Comment remédier à cela?
De plus je reçois depuis quelques temps des spams sur ma messagerie Gmail...
Avez vous des pistes?


----------



## pocket08 (21 Janvier 2013)

Bonjour, j'ai le même problème que vous avec mon macbook pro et je n'arrive plus à aller sur internet lorsque j'ouvre safari il n'arrive pas à charger l'adresse des sites.

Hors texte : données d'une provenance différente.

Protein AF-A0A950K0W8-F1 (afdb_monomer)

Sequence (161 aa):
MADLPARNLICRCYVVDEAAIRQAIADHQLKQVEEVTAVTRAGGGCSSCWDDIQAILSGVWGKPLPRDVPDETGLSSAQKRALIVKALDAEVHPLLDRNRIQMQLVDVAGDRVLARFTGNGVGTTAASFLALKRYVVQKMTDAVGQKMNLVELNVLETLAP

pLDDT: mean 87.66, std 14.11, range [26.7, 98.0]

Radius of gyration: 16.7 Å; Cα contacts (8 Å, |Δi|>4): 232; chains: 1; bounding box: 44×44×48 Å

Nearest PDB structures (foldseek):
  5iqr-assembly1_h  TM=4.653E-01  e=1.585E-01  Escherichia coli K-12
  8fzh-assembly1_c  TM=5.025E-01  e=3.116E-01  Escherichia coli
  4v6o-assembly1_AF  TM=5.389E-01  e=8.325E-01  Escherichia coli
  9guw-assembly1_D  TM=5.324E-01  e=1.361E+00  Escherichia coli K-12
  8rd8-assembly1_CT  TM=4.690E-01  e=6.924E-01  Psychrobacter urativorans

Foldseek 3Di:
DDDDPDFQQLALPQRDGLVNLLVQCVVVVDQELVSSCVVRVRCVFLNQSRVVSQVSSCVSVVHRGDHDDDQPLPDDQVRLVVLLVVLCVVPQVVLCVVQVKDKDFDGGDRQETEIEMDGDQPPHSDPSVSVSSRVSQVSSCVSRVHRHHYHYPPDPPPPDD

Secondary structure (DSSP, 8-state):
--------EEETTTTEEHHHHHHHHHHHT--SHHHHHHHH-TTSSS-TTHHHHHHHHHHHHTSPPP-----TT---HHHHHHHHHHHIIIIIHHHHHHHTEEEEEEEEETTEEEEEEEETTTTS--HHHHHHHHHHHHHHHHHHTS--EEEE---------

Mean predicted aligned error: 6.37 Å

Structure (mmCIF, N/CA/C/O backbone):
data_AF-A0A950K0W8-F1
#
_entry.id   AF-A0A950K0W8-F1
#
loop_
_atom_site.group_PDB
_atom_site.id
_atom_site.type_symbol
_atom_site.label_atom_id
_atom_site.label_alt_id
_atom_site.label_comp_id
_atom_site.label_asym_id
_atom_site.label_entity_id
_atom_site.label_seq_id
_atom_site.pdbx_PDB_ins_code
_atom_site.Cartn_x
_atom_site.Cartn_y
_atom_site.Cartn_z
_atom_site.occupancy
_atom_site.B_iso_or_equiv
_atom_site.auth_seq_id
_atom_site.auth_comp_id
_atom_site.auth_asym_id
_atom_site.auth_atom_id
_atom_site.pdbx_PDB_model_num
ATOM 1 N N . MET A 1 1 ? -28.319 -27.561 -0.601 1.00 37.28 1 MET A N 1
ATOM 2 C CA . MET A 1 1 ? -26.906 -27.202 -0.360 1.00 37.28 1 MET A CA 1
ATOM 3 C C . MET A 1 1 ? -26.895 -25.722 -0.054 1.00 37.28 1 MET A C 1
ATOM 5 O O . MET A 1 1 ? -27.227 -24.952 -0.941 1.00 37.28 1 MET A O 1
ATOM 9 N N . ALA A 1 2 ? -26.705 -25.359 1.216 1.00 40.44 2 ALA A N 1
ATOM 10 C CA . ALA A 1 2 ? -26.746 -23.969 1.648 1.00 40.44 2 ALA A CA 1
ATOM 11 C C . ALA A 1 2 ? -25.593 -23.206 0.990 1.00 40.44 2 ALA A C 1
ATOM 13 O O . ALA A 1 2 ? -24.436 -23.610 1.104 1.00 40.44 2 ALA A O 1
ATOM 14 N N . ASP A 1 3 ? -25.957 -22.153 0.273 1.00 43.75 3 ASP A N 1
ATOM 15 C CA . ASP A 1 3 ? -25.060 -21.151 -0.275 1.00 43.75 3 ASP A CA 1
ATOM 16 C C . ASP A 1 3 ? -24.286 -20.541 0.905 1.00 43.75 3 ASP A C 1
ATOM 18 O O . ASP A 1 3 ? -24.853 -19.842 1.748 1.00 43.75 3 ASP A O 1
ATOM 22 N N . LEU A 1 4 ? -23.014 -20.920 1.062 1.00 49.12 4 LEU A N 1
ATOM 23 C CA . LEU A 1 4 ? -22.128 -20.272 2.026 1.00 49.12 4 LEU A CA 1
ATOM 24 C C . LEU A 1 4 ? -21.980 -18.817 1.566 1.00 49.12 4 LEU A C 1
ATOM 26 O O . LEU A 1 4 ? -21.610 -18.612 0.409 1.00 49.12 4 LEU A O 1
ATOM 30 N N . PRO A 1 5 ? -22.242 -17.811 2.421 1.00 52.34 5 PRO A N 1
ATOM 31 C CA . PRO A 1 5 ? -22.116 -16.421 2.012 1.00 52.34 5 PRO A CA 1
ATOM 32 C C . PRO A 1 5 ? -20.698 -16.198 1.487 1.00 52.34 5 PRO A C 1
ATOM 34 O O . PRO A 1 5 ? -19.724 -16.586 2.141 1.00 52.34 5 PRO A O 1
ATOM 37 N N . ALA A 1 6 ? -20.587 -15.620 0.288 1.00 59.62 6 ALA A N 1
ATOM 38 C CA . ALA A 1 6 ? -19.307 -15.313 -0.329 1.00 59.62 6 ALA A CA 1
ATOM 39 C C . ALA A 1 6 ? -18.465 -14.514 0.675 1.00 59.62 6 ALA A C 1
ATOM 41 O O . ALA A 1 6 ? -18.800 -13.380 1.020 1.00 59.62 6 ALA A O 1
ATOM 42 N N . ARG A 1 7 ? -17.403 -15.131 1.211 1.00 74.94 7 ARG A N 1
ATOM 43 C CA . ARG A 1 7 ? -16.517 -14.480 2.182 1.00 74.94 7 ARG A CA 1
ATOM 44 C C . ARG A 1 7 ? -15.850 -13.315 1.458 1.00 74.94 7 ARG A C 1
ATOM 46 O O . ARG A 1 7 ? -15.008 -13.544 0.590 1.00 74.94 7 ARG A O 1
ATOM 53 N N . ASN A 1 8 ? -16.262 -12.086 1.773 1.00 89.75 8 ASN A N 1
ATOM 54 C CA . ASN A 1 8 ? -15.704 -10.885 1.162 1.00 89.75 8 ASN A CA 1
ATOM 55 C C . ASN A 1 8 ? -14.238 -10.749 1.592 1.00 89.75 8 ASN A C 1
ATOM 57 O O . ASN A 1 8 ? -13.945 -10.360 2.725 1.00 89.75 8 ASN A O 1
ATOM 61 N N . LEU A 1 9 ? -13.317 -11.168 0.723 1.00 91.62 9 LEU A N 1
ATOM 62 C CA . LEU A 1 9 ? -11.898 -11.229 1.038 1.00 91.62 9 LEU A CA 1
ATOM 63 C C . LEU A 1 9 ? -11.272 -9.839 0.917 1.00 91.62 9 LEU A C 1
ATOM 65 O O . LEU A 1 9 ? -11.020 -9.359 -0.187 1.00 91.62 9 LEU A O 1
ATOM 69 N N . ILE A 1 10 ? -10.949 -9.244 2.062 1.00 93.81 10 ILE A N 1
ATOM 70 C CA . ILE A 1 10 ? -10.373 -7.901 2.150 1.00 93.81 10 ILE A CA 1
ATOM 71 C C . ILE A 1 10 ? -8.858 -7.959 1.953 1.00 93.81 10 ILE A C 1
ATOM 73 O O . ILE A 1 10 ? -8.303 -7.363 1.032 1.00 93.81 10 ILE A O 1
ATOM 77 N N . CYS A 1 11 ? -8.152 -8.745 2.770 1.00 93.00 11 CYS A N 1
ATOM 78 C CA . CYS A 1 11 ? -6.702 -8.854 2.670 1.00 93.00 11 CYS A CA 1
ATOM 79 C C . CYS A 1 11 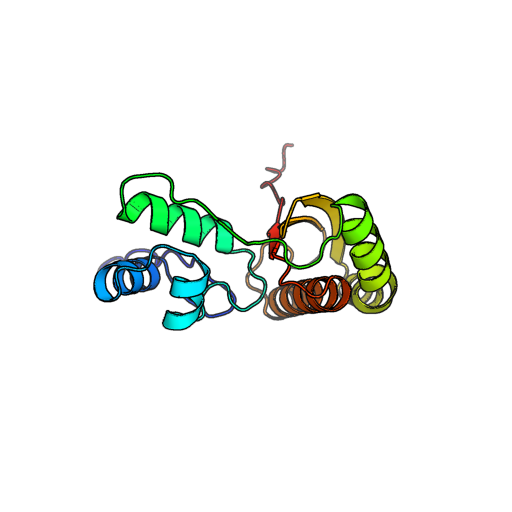? -6.284 -10.109 1.906 1.00 93.00 11 CYS A C 1
ATOM 81 O O . CYS A 1 11 ? -6.129 -11.186 2.480 1.00 93.00 11 CYS A O 1
ATOM 83 N N . ARG A 1 12 ? -5.981 -9.951 0.615 1.00 90.00 12 ARG A N 1
ATOM 84 C CA . ARG A 1 12 ? -5.471 -11.043 -0.238 1.00 90.00 12 ARG A CA 1
ATOM 85 C C . ARG A 1 12 ? -4.091 -11.551 0.188 1.00 90.00 12 ARG A C 1
ATOM 87 O O . ARG A 1 12 ? -3.747 -12.697 -0.065 1.00 90.00 12 ARG A O 1
ATOM 94 N N . CYS A 1 13 ? -3.293 -10.710 0.848 1.00 89.75 13 CYS A N 1
ATOM 95 C CA . CYS A 1 13 ? -1.971 -11.094 1.339 1.00 89.75 13 CYS A CA 1
ATOM 96 C C . CYS A 1 13 ? -2.031 -12.126 2.474 1.00 89.75 13 CYS A C 1
ATOM 98 O O . CYS A 1 13 ? -1.229 -13.056 2.481 1.00 89.75 13 CYS A O 1
ATOM 100 N N . TYR A 1 14 ? -2.931 -11.938 3.435 1.00 91.75 14 TYR A N 1
ATOM 101 C CA . TYR A 1 14 ? -3.025 -12.786 4.631 1.00 91.75 14 TYR A CA 1
ATOM 102 C C . TYR A 1 14 ? -4.298 -13.628 4.670 1.00 91.75 14 TYR A C 1
ATOM 104 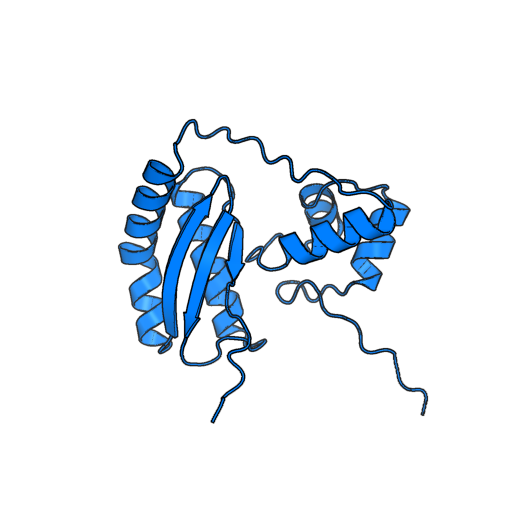O O . TYR A 1 14 ? -4.545 -14.303 5.662 1.00 91.75 14 TYR A O 1
ATOM 112 N N . VAL A 1 15 ? -5.070 -13.606 3.580 1.00 92.44 15 VAL A N 1
ATOM 113 C CA . VAL A 1 15 ? -6.334 -14.329 3.419 1.00 92.44 15 VAL A CA 1
ATOM 114 C C . VAL A 1 15 ? -7.304 -13.999 4.564 1.00 92.44 15 VAL A C 1
ATOM 116 O O . VAL A 1 15 ? -7.835 -14.881 5.228 1.00 92.44 15 VAL A O 1
ATOM 119 N N . VAL A 1 16 ? -7.493 -12.699 4.818 1.00 95.19 16 VAL A N 1
ATOM 120 C CA . VAL A 1 16 ? -8.398 -12.194 5.864 1.00 95.19 16 VAL A CA 1
ATOM 121 C C . VAL A 1 16 ? -9.650 -11.617 5.212 1.00 95.19 16 VAL A C 1
ATOM 123 O O . VAL A 1 16 ? -9.551 -10.758 4.331 1.00 95.19 16 VAL A O 1
ATOM 126 N N . ASP A 1 17 ? -10.814 -12.102 5.635 1.00 95.88 17 ASP A N 1
ATOM 127 C CA . ASP A 1 17 ? -12.118 -11.626 5.176 1.00 95.88 17 ASP A CA 1
ATOM 128 C C . ASP A 1 17 ? -12.678 -10.497 6.056 1.00 95.88 17 ASP A C 1
ATOM 130 O O . ASP A 1 17 ? -12.172 -10.194 7.139 1.00 95.88 17 ASP A O 1
ATOM 134 N N . GLU A 1 18 ? -13.727 -9.847 5.560 1.00 95.81 18 GLU A N 1
ATOM 135 C CA . GLU A 1 18 ? -14.393 -8.743 6.250 1.00 95.81 18 GLU A CA 1
ATOM 136 C C . GLU A 1 18 ? -14.972 -9.160 7.607 1.00 95.81 18 GLU A C 1
ATOM 138 O O . GLU A 1 18 ? -14.914 -8.383 8.559 1.00 95.81 18 GLU A O 1
ATOM 143 N N . ALA A 1 19 ? -15.507 -10.380 7.721 1.00 95.31 19 ALA A N 1
ATOM 144 C CA . ALA A 1 19 ? -16.113 -10.864 8.958 1.00 95.31 19 ALA A CA 1
ATOM 145 C C . ALA A 1 19 ? -15.073 -10.974 10.081 1.00 95.31 19 ALA A C 1
ATOM 147 O O . ALA A 1 19 ? -15.317 -10.493 11.186 1.00 95.31 19 ALA A O 1
ATOM 148 N N . ALA A 1 20 ? -13.892 -11.517 9.778 1.00 96.06 20 ALA A N 1
ATOM 149 C CA . ALA A 1 20 ? -12.775 -11.598 10.711 1.00 96.06 20 ALA A CA 1
ATOM 150 C C . ALA A 1 20 ? -12.289 -10.207 11.149 1.00 96.06 20 ALA A C 1
ATOM 152 O O . ALA A 1 20 ? -12.017 -9.994 12.329 1.00 96.06 20 ALA A O 1
ATOM 153 N N . ILE A 1 21 ? -12.221 -9.241 10.222 1.00 96.62 21 ILE A N 1
ATOM 154 C CA . ILE A 1 21 ? -11.856 -7.854 10.551 1.00 96.62 21 ILE A CA 1
ATOM 155 C C . ILE A 1 21 ? -12.912 -7.221 11.463 1.00 96.62 21 ILE A C 1
ATOM 157 O O . ILE A 1 21 ? -12.562 -6.629 12.481 1.00 96.62 21 ILE A O 1
ATOM 161 N N . ARG A 1 22 ? -14.204 -7.368 11.143 1.00 96.56 22 ARG A N 1
ATOM 162 C CA . ARG A 1 22 ? -15.305 -6.831 11.960 1.00 96.56 22 ARG A CA 1
ATOM 163 C C . ARG A 1 22 ? -15.329 -7.430 13.363 1.00 96.56 22 ARG A C 1
ATOM 165 O O . ARG A 1 22 ? -15.512 -6.679 14.317 1.00 96.56 22 ARG A O 1
ATOM 172 N N . GLN A 1 23 ? -15.121 -8.742 13.488 1.00 96.12 23 GLN A N 1
ATOM 173 C CA . GLN A 1 23 ? -15.000 -9.401 14.791 1.00 96.12 23 GLN A CA 1
ATOM 174 C C . GLN A 1 23 ? -13.827 -8.831 15.586 1.00 96.12 23 GLN A C 1
ATOM 176 O O . GLN A 1 23 ? -14.030 -8.371 16.702 1.00 96.12 23 GLN A O 1
ATOM 181 N N . ALA A 1 24 ? -12.635 -8.741 14.988 1.00 97.19 24 ALA A N 1
ATOM 182 C CA . ALA A 1 24 ? -11.470 -8.176 15.666 1.00 97.19 24 ALA A CA 1
ATOM 183 C C . ALA A 1 24 ? -11.699 -6.727 16.132 1.00 97.19 24 ALA A C 1
ATOM 185 O O . ALA A 1 24 ? -11.310 -6.367 17.241 1.00 97.19 24 ALA A O 1
ATOM 186 N N . ILE A 1 25 ? -12.360 -5.900 15.311 1.00 96.69 25 ILE A N 1
ATOM 187 C CA . ILE A 1 25 ? -12.719 -4.524 15.682 1.00 96.69 25 ILE A CA 1
ATOM 188 C C . ILE A 1 25 ? -13.659 -4.510 16.889 1.00 96.69 25 ILE A C 1
ATOM 190 O O . ILE A 1 25 ? -13.438 -3.722 17.806 1.00 96.69 25 ILE A O 1
ATOM 194 N N . ALA A 1 26 ? -14.691 -5.355 16.897 1.00 94.94 26 ALA A N 1
ATOM 195 C CA . ALA A 1 26 ? -15.658 -5.413 17.989 1.00 94.94 26 ALA A CA 1
ATOM 196 C C . ALA A 1 26 ? -15.025 -5.924 19.294 1.00 94.94 26 ALA A C 1
ATOM 198 O O . ALA A 1 26 ? -15.202 -5.299 20.339 1.00 94.94 26 ALA A O 1
ATOM 199 N N . ASP A 1 27 ? -14.248 -7.005 19.217 1.00 97.06 27 ASP A N 1
ATOM 200 C CA . ASP A 1 27 ? -13.668 -7.688 20.378 1.00 97.06 27 ASP A CA 1
ATOM 201 C C . ASP A 1 27 ? -12.592 -6.842 21.072 1.00 97.06 27 ASP A C 1
ATOM 203 O O . ASP A 1 27 ? -12.479 -6.847 22.298 1.00 97.06 27 ASP A O 1
ATOM 207 N N . HIS A 1 28 ? -11.815 -6.086 20.294 1.00 95.62 28 HIS A N 1
ATOM 208 C CA . HIS A 1 28 ? -10.685 -5.301 20.796 1.00 95.62 28 HIS A CA 1
ATOM 209 C C . HIS A 1 28 ? -10.912 -3.784 20.744 1.00 95.62 28 HIS A C 1
ATOM 211 O O . HIS A 1 28 ? -10.008 -3.018 21.070 1.00 95.62 28 HIS A O 1
ATOM 217 N N . GLN A 1 29 ? -12.104 -3.336 20.337 1.00 95.25 29 GLN A N 1
ATOM 218 C CA . GLN A 1 29 ? -12.470 -1.921 20.190 1.00 95.25 29 GLN A CA 1
ATOM 219 C C . GLN A 1 29 ? -11.485 -1.107 19.328 1.00 95.25 29 GLN A C 1
ATOM 221 O O . GLN A 1 29 ? -11.196 0.054 19.628 1.00 95.25 29 GLN A O 1
ATOM 226 N N . LEU A 1 30 ? -10.996 -1.714 18.244 1.00 95.31 30 LEU A N 1
ATOM 227 C CA . LEU A 1 30 ? -9.981 -1.140 17.352 1.00 95.31 30 LEU A CA 1
ATOM 228 C C . LEU A 1 30 ? -10.529 0.090 16.618 1.00 95.31 30 LEU A C 1
ATOM 230 O O . LEU A 1 30 ? -11.666 0.079 16.144 1.00 95.31 30 LEU A O 1
ATOM 234 N N . LYS A 1 31 ? -9.727 1.146 16.484 1.00 93.19 31 LYS A N 1
ATOM 235 C CA . LYS A 1 31 ? -10.110 2.423 15.855 1.00 93.19 31 LYS A CA 1
ATOM 236 C C . LYS A 1 31 ? -9.172 2.853 14.729 1.00 93.19 31 LYS A C 1
ATOM 238 O O . LYS A 1 31 ? -9.498 3.797 14.015 1.00 93.19 31 LYS A O 1
ATOM 243 N N . GLN A 1 32 ? -8.046 2.174 14.550 1.00 92.19 32 GLN A N 1
ATOM 244 C CA . GLN A 1 32 ? -7.041 2.496 13.539 1.00 92.19 32 GLN A CA 1
ATOM 245 C C . GLN A 1 32 ? -6.657 1.256 12.724 1.00 92.19 32 GLN A C 1
ATOM 247 O O . GLN A 1 32 ? -6.748 0.118 13.195 1.00 92.19 32 GLN A O 1
ATOM 252 N N . VAL A 1 33 ? -6.229 1.467 11.477 1.00 92.12 33 VAL A N 1
ATOM 253 C CA . VAL A 1 33 ? -5.867 0.380 10.547 1.00 92.12 33 VAL A CA 1
ATOM 254 C C . VAL A 1 33 ? -4.656 -0.397 11.065 1.00 92.12 33 VAL A C 1
ATOM 256 O O . VAL A 1 33 ? -4.576 -1.615 10.908 1.00 92.12 33 VAL A O 1
ATOM 259 N N . GLU A 1 34 ? -3.736 0.282 11.734 1.00 90.50 34 GLU A N 1
ATOM 260 C CA . GLU A 1 34 ? -2.549 -0.269 12.377 1.00 90.50 34 GLU A CA 1
ATOM 261 C C . GLU A 1 34 ? -2.927 -1.226 13.510 1.00 90.50 34 GLU A C 1
ATOM 263 O O . GLU A 1 34 ? -2.342 -2.301 13.629 1.00 90.50 34 GLU A O 1
ATOM 268 N N . GLU A 1 35 ? -3.950 -0.888 14.297 1.00 93.56 35 GLU A N 1
ATOM 269 C CA . GLU A 1 35 ? -4.463 -1.751 15.365 1.00 93.56 35 GLU A CA 1
ATOM 270 C C . GLU A 1 35 ? -5.125 -3.007 14.774 1.00 93.56 35 GLU A C 1
ATOM 272 O O . GLU A 1 35 ? -4.861 -4.127 15.218 1.00 93.56 35 GLU A O 1
ATOM 277 N N . VAL A 1 36 ? -5.906 -2.852 13.696 1.00 94.88 36 VAL A N 1
ATOM 278 C CA . VAL A 1 36 ? -6.431 -3.989 12.916 1.00 94.88 36 VAL A CA 1
ATOM 279 C C . VAL A 1 36 ? -5.296 -4.842 12.360 1.00 94.88 36 VAL A C 1
ATOM 281 O O . VAL A 1 36 ? -5.368 -6.073 12.414 1.00 94.88 36 VAL A O 1
ATOM 284 N N . THR A 1 37 ? -4.231 -4.213 11.869 1.00 93.94 37 THR A N 1
ATOM 285 C CA . THR A 1 37 ? -3.049 -4.902 11.350 1.00 93.94 37 THR A CA 1
ATOM 286 C C . THR A 1 37 ? -2.351 -5.698 12.447 1.00 93.94 37 THR A C 1
ATOM 288 O O . THR A 1 37 ? -2.000 -6.855 12.220 1.00 93.94 37 THR A O 1
ATOM 291 N N . ALA A 1 38 ? -2.193 -5.132 13.643 1.00 94.12 38 ALA A N 1
ATOM 292 C CA . ALA A 1 38 ? -1.557 -5.803 14.772 1.00 94.12 38 ALA A CA 1
ATOM 293 C C . ALA A 1 38 ? -2.324 -7.061 15.215 1.00 94.12 38 ALA A C 1
ATOM 295 O O . ALA A 1 38 ? -1.702 -8.076 15.526 1.00 94.12 38 ALA A O 1
ATOM 296 N N . VAL A 1 39 ? -3.662 -7.025 15.191 1.00 96.44 39 VAL A N 1
ATOM 297 C CA . VAL A 1 39 ? -4.509 -8.155 15.617 1.00 96.44 39 VAL A CA 1
ATOM 298 C C . VAL A 1 39 ? -4.694 -9.196 14.510 1.00 96.44 39 VAL A C 1
ATOM 300 O O . VAL A 1 39 ? -4.581 -10.397 14.746 1.00 96.44 39 VAL A O 1
ATOM 303 N N . THR A 1 40 ? -4.977 -8.760 13.283 1.00 95.62 40 THR A N 1
ATOM 304 C CA . THR A 1 40 ? -5.418 -9.656 12.195 1.00 95.62 40 THR A CA 1
ATOM 305 C C . THR A 1 40 ? -4.332 -9.962 11.166 1.00 95.62 40 THR A C 1
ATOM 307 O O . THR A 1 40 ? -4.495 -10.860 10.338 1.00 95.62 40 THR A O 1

Donc j'aurais voulu savoir si vous aviez trouvé une solution pour enlever cette remarque.


----------



## stéphane83 (21 Janvier 2013)

Décocher l'option d'avertissement des sites frauduleux réinitialiser Safari et cocher à nouveau l'option.
Je ne sais pas pourquoi ce triangle apparaît par intermittence.


----------



## jimmy852 (12 Février 2014)

J'ai le même soucis et décocher et recocher n'a pas fonctionner ca revient.
Depuis 2jours je ne peux plus aller sur aucun site avec la wifi de ma faculté safari me dit qu'il ne peut pas car non sécuriseé.en dait je ne peux meme plus arriver a la page d'identification. J'accepte les autorisation mais rien. J'ai réinitialiser mais rien.. Ca me saoule 
Une solution ?
Merci bien


----------



## pascalformac (12 Février 2014)

tester d'autres navigateurs et d'autres sessions


----------